HOW TO COMPLETE THIS TASK: When you output the entries, begin with the first line and end with the line containing "Nearest PDB structures", keeping each line exactly as it is.

RECORDS SHOWN:

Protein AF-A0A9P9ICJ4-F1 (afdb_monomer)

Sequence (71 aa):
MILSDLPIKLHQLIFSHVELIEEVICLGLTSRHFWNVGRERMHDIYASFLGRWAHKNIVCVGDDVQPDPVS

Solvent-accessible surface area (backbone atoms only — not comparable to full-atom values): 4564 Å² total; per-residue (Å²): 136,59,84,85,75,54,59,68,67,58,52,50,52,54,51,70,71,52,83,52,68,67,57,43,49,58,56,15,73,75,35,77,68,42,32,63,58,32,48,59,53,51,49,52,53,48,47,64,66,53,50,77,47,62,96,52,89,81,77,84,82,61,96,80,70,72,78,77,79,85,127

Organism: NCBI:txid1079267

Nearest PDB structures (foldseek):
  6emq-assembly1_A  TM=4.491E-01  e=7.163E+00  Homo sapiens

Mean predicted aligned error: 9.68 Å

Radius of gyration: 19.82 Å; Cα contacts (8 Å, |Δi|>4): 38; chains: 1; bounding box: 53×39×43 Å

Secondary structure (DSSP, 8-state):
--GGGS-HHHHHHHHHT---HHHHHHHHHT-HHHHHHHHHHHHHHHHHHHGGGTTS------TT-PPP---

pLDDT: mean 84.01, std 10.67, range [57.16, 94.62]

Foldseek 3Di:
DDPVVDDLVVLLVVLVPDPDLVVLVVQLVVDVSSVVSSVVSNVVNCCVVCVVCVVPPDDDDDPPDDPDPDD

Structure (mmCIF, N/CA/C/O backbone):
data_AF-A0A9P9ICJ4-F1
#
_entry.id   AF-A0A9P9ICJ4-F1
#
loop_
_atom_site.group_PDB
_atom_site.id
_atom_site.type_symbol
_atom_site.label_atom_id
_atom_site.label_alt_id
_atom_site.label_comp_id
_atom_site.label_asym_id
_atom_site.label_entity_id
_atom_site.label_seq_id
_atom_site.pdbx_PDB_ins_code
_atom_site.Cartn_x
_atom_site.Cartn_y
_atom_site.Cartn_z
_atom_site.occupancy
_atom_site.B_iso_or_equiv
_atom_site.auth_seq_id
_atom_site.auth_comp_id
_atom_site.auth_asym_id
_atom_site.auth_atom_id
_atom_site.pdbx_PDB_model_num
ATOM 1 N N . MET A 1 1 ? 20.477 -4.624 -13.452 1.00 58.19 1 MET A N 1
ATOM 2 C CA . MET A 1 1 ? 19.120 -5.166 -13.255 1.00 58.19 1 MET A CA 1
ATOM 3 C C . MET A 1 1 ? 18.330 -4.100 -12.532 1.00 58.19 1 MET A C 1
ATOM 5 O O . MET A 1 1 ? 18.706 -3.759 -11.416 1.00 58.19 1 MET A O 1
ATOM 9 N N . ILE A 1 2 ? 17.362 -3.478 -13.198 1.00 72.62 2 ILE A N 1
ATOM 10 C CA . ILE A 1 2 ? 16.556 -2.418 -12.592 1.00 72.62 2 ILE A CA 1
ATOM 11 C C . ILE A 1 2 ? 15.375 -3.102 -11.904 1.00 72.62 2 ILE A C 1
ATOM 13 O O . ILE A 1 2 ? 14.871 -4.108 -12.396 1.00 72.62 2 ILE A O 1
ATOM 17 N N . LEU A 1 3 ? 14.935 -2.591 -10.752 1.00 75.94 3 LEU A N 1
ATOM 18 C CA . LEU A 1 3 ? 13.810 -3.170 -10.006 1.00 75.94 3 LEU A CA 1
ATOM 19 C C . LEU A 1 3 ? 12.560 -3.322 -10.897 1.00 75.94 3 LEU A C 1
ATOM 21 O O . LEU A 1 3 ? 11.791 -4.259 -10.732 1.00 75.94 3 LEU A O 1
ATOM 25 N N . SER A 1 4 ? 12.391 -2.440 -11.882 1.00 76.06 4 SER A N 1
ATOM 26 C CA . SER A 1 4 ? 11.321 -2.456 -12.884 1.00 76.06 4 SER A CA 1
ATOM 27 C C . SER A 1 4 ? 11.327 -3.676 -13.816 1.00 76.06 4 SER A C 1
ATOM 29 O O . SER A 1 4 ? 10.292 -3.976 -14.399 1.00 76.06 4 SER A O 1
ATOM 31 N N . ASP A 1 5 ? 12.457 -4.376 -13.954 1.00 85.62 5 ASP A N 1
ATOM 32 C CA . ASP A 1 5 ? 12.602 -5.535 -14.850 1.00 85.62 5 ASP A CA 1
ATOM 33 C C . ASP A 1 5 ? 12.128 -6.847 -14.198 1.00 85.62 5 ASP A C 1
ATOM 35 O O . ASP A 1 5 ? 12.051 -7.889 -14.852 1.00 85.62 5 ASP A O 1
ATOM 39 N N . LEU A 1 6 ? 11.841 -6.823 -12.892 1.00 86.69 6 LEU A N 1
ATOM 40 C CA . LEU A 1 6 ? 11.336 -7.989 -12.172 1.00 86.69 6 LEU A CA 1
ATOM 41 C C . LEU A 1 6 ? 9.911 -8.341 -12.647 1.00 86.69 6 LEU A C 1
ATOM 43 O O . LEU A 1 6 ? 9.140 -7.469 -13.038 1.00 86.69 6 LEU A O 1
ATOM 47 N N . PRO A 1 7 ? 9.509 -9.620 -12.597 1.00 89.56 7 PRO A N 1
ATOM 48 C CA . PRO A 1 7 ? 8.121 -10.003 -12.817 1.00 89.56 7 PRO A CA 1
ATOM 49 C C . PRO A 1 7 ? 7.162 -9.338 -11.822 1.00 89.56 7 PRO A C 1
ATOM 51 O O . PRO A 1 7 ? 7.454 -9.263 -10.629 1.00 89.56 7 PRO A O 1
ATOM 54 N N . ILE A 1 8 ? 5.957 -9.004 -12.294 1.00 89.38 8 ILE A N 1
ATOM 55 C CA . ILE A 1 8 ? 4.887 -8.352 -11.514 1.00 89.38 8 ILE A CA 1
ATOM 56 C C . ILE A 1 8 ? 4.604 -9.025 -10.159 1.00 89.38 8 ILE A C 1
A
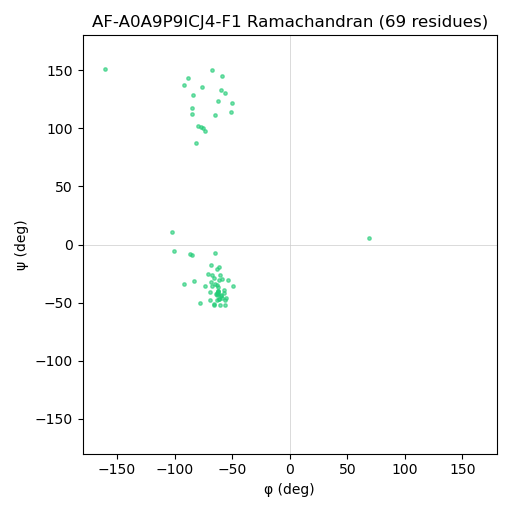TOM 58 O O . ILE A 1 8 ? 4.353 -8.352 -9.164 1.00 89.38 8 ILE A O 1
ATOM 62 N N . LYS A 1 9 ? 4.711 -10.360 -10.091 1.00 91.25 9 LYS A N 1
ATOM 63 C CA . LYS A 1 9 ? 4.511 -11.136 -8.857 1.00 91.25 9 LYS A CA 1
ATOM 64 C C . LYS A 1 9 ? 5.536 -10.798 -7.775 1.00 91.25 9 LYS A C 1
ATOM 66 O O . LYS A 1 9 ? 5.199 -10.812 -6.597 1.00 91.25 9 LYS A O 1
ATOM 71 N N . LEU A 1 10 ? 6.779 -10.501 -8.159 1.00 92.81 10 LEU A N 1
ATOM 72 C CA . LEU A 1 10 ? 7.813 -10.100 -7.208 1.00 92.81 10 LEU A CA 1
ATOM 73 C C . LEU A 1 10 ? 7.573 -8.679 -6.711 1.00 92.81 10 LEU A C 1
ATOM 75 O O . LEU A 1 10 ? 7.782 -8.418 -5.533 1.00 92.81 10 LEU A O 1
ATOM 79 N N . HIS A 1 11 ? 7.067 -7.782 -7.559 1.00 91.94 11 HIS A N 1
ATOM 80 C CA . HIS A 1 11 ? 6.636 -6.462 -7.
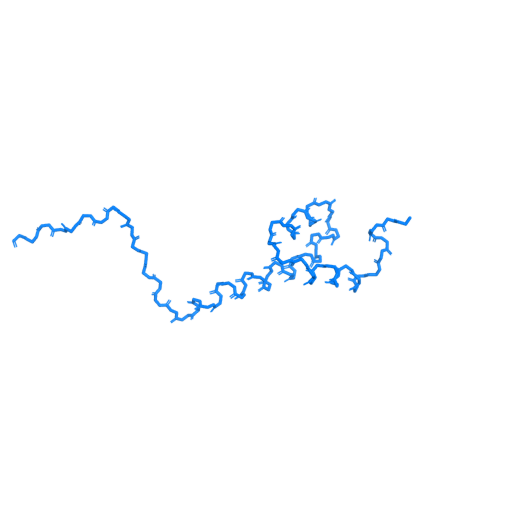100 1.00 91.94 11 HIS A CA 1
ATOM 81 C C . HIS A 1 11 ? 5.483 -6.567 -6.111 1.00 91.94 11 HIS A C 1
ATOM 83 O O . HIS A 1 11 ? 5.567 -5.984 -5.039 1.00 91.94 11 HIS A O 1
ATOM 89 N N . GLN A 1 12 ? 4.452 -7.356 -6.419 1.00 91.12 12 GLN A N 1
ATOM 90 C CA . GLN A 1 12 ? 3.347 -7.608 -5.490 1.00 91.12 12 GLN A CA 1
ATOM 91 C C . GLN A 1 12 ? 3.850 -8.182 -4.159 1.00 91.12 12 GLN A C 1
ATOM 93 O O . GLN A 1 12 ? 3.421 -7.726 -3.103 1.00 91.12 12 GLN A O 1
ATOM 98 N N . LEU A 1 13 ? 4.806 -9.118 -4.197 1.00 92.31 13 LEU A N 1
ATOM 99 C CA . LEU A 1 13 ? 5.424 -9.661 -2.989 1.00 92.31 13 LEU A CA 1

YOUR SOLUTION:
Protein AF-A0A9P9ICJ4-F1 (afdb_monomer)

Sequence (71 aa):
MILSDLPIKLHQLIFSHVELIEEVICLGLTSRHFWNVGRERMHDIYASFLGRWAHKNIVCVGDDVQPDPVS

Solvent-accessible surface area (backbone atoms only — not comparable to full-atom values): 4564 Å² total; per-residue (Å²): 136,59,84,85,75,54,59,68,67,58,52,50,52,54,51,70,71,52,83,52,68,67,57,43,49,58,56,15,73,75,35,77,68,42,32,63,58,32,48,59,53,51,49,52,53,48,47,64,66,53,50,77,47,62,96,52,89,81,77,84,82,61,96,80,70,72,78,77,79,85,127

Organism: NCBI:txid1079267

Nearest PDB structures (foldseek):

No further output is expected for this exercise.